Vantage Point

Vol. 26 No. 3

David Hodas is the issue editor for the Winter 2012 issue of Natural Resources & Environment.

We live in an enormously complex country that is part of an even more complex world that operates through interconnected natural, economic, energy, and social systems. Because “the world is more messy, more crowded, more interconnected, more interdependent, and more rapidly changing than ever before, the more ways of seeing the better. The systems thinking lens allows us to reclaim our intuition about whole systems . . .” Donella H Meadows, Thinking in Systems: A Primer 6 (2008).

To be sustainable, our laws must be congruent to the economic, environmental, and social systems that define our world. However, our laws have not kept pace with our growing economy, population, and technological innovation. Adjusted for inflation our economy has more than tripled since 1970. In 2010, U.S. GDP was about $14.5 trillion in an intertwined global economy of $74.5 trillion. As we enter 2012, world population continues its exponential expansion: from 1 billion in 1820, 2 billion in 1930, 3 billion in 1960, 4 billion in 1974, 5 billion in 1987, 6 billion in 1999, to about 7 billion in 2011. U.S. Central Intelligence Agency, The World Factbook (Dec. 1, 2011).
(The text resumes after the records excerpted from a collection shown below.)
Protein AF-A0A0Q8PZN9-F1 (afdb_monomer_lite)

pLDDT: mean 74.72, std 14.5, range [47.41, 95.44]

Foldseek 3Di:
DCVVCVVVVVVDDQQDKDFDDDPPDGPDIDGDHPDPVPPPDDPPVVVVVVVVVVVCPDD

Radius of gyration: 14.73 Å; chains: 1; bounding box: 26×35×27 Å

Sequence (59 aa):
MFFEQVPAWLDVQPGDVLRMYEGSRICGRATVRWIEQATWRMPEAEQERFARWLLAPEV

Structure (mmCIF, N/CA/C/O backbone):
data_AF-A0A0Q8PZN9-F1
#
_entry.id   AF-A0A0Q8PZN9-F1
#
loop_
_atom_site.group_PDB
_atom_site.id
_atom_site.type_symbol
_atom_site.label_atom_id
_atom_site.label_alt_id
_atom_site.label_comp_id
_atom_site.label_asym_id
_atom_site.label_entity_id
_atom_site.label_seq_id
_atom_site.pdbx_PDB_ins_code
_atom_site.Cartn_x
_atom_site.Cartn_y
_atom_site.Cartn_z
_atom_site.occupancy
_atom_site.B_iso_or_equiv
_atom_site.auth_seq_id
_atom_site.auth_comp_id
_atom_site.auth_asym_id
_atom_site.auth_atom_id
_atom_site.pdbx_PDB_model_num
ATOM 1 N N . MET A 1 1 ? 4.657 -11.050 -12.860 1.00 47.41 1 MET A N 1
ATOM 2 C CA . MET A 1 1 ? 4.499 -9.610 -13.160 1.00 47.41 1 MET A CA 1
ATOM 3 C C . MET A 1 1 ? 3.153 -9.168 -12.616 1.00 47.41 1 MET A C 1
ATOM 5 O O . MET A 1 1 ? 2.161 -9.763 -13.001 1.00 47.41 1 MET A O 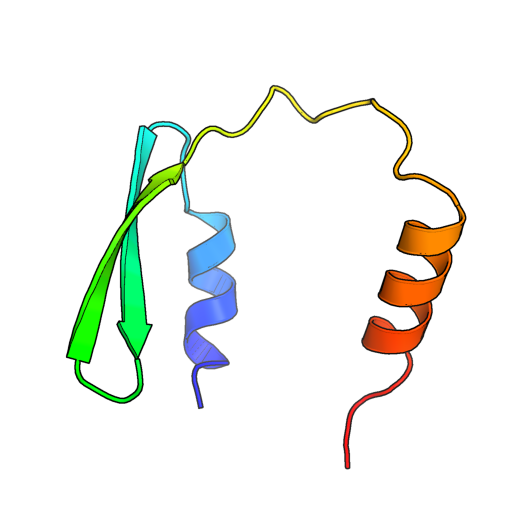1
ATOM 9 N N . PHE A 1 2 ? 3.121 -8.199 -11.698 1.00 52.97 2 PHE A N 1
ATOM 10 C CA . PHE A 1 2 ? 1.907 -7.746 -10.991 1.00 52.97 2 PHE A CA 1
ATOM 11 C C . PHE A 1 2 ? 1.356 -6.407 -11.530 1.00 52.97 2 PHE A C 1
ATOM 13 O O . PHE A 1 2 ? 0.565 -5.749 -10.864 1.00 52.97 2 PHE A O 1
ATOM 20 N N . PHE A 1 3 ? 1.772 -5.983 -12.730 1.00 49.91 3 PHE A N 1
ATOM 21 C CA . PHE A 1 3 ? 1.441 -4.661 -13.279 1.00 49.91 3 PHE A CA 1
ATOM 22 C C . PHE A 1 3 ? -0.062 -4.453 -13.524 1.00 49.91 3 PHE A C 1
ATOM 24 O O . PHE A 1 3 ? -0.562 -3.352 -13.322 1.00 49.91 3 PHE A O 1
ATOM 31 N N . GLU A 1 4 ? -0.804 -5.513 -13.852 1.00 54.34 4 GLU A N 1
ATOM 32 C CA . GLU A 1 4 ? -2.267 -5.456 -14.012 1.00 54.34 4 GLU A CA 1
ATOM 33 C C . GLU A 1 4 ? -3.018 -5.207 -12.696 1.00 54.34 4 GLU A C 1
ATOM 35 O O . GLU A 1 4 ? -4.179 -4.812 -12.715 1.00 54.34 4 GLU A O 1
ATOM 40 N N . GLN A 1 5 ? -2.369 -5.417 -11.545 1.00 54.19 5 GLN A N 1
ATOM 41 C CA . GLN A 1 5 ? -2.984 -5.213 -10.232 1.00 54.19 5 GLN A CA 1
ATOM 42 C C . GLN A 1 5 ? -2.726 -3.815 -9.671 1.00 54.19 5 GLN A C 1
ATOM 44 O O . GLN A 1 5 ? -3.375 -3.439 -8.702 1.00 54.19 5 GLN A O 1
ATOM 49 N N . VAL A 1 6 ? -1.825 -3.028 -10.270 1.00 55.09 6 VAL A N 1
ATOM 50 C CA . VAL A 1 6 ? -1.522 -1.655 -9.827 1.00 55.09 6 VAL A CA 1
ATOM 51 C C . VAL A 1 6 ? -2.776 -0.766 -9.777 1.00 55.09 6 VAL A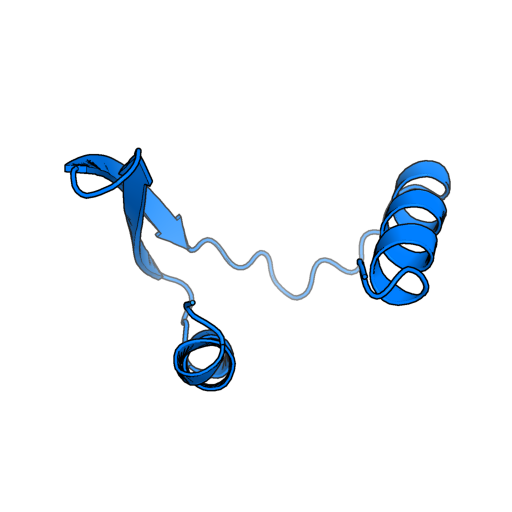 C 1
ATOM 53 O O . VAL A 1 6 ? -2.927 -0.056 -8.785 1.00 55.09 6 VAL A O 1
ATOM 56 N N . PRO A 1 7 ? -3.732 -0.835 -10.729 1.00 59.38 7 PRO A N 1
ATOM 57 C CA . PRO A 1 7 ? -4.991 -0.096 -10.610 1.00 59.38 7 PRO A CA 1
ATOM 58 C C . PRO A 1 7 ? -5.799 -0.463 -9.356 1.00 59.38 7 PRO A C 1
ATOM 60 O O . PRO A 1 7 ? -6.410 0.414 -8.760 1.00 59.38 7 PRO A O 1
ATOM 63 N N . ALA A 1 8 ? -5.746 -1.719 -8.898 1.00 61.38 8 ALA A N 1
ATOM 64 C CA . ALA A 1 8 ? -6.469 -2.173 -7.707 1.00 61.38 8 ALA A CA 1
ATOM 65 C C . ALA A 1 8 ? -5.870 -1.639 -6.392 1.00 61.38 8 ALA A C 1
ATOM 67 O O . ALA A 1 8 ? -6.526 -1.683 -5.355 1.00 61.38 8 ALA A O 1
ATOM 68 N N . TRP A 1 9 ? -4.643 -1.100 -6.414 1.00 65.44 9 TRP A N 1
ATOM 69 C CA . TRP A 1 9 ? -4.077 -0.414 -5.247 1.00 65.44 9 TRP A CA 1
ATOM 70 C C . TRP A 1 9 ? -4.763 0.928 -4.967 1.00 65.44 9 TRP A C 1
ATOM 72 O O . TRP A 1 9 ? -4.689 1.406 -3.837 1.00 65.44 9 TRP A O 1
ATOM 82 N N . LEU A 1 10 ? -5.454 1.514 -5.955 1.00 65.25 10 LEU A N 1
ATOM 83 C CA . LEU A 1 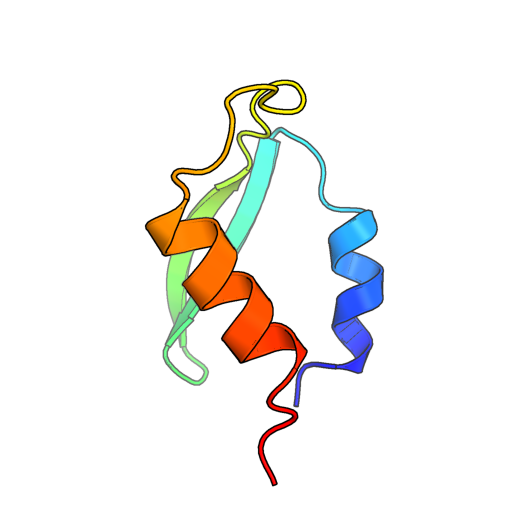10 ? -6.263 2.724 -5.760 1.00 65.25 10 LEU A CA 1
ATOM 84 C C . LEU A 1 10 ? -7.504 2.461 -4.897 1.00 65.25 10 LEU A C 1
ATOM 86 O O . LEU A 1 10 ? -7.999 3.382 -4.254 1.00 65.25 10 LEU A O 1
ATOM 90 N N . ASP A 1 11 ? -7.972 1.212 -4.847 1.00 75.94 11 ASP A N 1
ATOM 91 C CA . ASP A 1 11 ? -9.168 0.829 -4.095 1.00 75.94 11 ASP A CA 1
ATOM 92 C C . ASP A 1 11 ? -8.864 0.412 -2.648 1.00 75.94 11 ASP A C 1
ATOM 94 O O . ASP A 1 11 ? -9.794 0.196 -1.873 1.00 75.94 11 ASP A O 1
ATOM 98 N N . VAL A 1 12 ? -7.587 0.326 -2.254 1.00 80.88 12 VAL A N 1
ATOM 99 C CA . VAL A 1 12 ? -7.174 -0.089 -0.904 1.00 80.88 12 VAL A CA 1
ATOM 100 C C . VAL A 1 12 ? -7.594 0.955 0.132 1.00 80.88 12 VAL A C 1
ATOM 102 O O . VAL A 1 12 ? -7.098 2.083 0.148 1.00 80.88 12 VAL A O 1
ATOM 105 N N . GLN A 1 13 ? -8.466 0.561 1.055 1.00 83.12 13 GLN A N 1
ATOM 106 C CA . GLN A 1 13 ? -9.051 1.430 2.071 1.00 83.12 13 GLN A CA 1
ATOM 107 C C . GLN A 1 13 ? -8.345 1.320 3.431 1.00 83.12 13 GLN A C 1
ATOM 109 O O . GLN A 1 13 ? -7.670 0.329 3.735 1.00 83.12 13 GLN A O 1
ATOM 114 N N . PRO A 1 14 ? -8.496 2.334 4.307 1.00 83.19 14 PRO A N 1
ATOM 115 C CA . PRO A 1 14 ? -8.023 2.229 5.680 1.00 83.19 14 PRO A CA 1
ATOM 116 C C . PRO A 1 14 ? -8.734 1.077 6.394 1.00 83.19 14 PRO A C 1
ATOM 118 O O . PRO A 1 14 ? -9.955 0.975 6.367 1.00 83.19 14 PRO A O 1
ATOM 121 N N . GLY A 1 15 ? -7.965 0.231 7.075 1.00 84.06 15 GLY A N 1
ATOM 122 C CA . GLY A 1 15 ? -8.465 -0.965 7.753 1.00 84.06 15 GLY A CA 1
ATOM 123 C C . GLY A 1 15 ? -8.360 -2.249 6.931 1.00 84.06 15 GLY A C 1
ATOM 124 O O . GLY A 1 15 ? -8.465 -3.326 7.522 1.00 84.06 15 GLY A O 1
ATOM 125 N N . ASP A 1 16 ? -8.073 -2.168 5.628 1.00 88.94 16 ASP A N 1
ATOM 126 C CA . ASP A 1 16 ? -7.865 -3.356 4.801 1.00 88.94 16 ASP A CA 1
ATOM 127 C C . ASP A 1 16 ? -6.694 -4.198 5.312 1.00 88.94 16 ASP A C 1
ATOM 129 O O . ASP A 1 16 ? -5.704 -3.684 5.839 1.00 88.94 16 ASP A O 1
ATOM 133 N N . VAL A 1 17 ? -6.792 -5.519 5.153 1.00 90.56 17 VAL A N 1
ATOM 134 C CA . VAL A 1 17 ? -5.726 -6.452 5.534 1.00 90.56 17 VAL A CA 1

Our “modern” environmental laws, such as the Clean Air Act and the Clean Water Act, are now 40 years old. These environmental laws were designed to address specific environmental problems in discrete ways. The Clean Water Act treats water pollution, other than oil, but the Safe Drinking Water Act addresses drinking water. The Oil Pollution Act is a separate entity. Air pollution is addressed by the Clean Air Act, and hazardous materials by a variety of laws independent of one another, and each with its own definition of what is hazardous. Each environmental law operates in its own silo; each has different definitions and lists of regulated pollutants, and focus on different media—water, air, soil, food, pesticides, etc. None consider ecosystems as a whole. The National Environmental Policy Act had system thinking aspirations, but now only requires relatively meaningless procedural incantations about the specific effects of specific projects. The Endangered Species Act is sometimes used, controversially, as a proxy for ecosystem concerns. But it was not designed to carry the burden of managing complex systems.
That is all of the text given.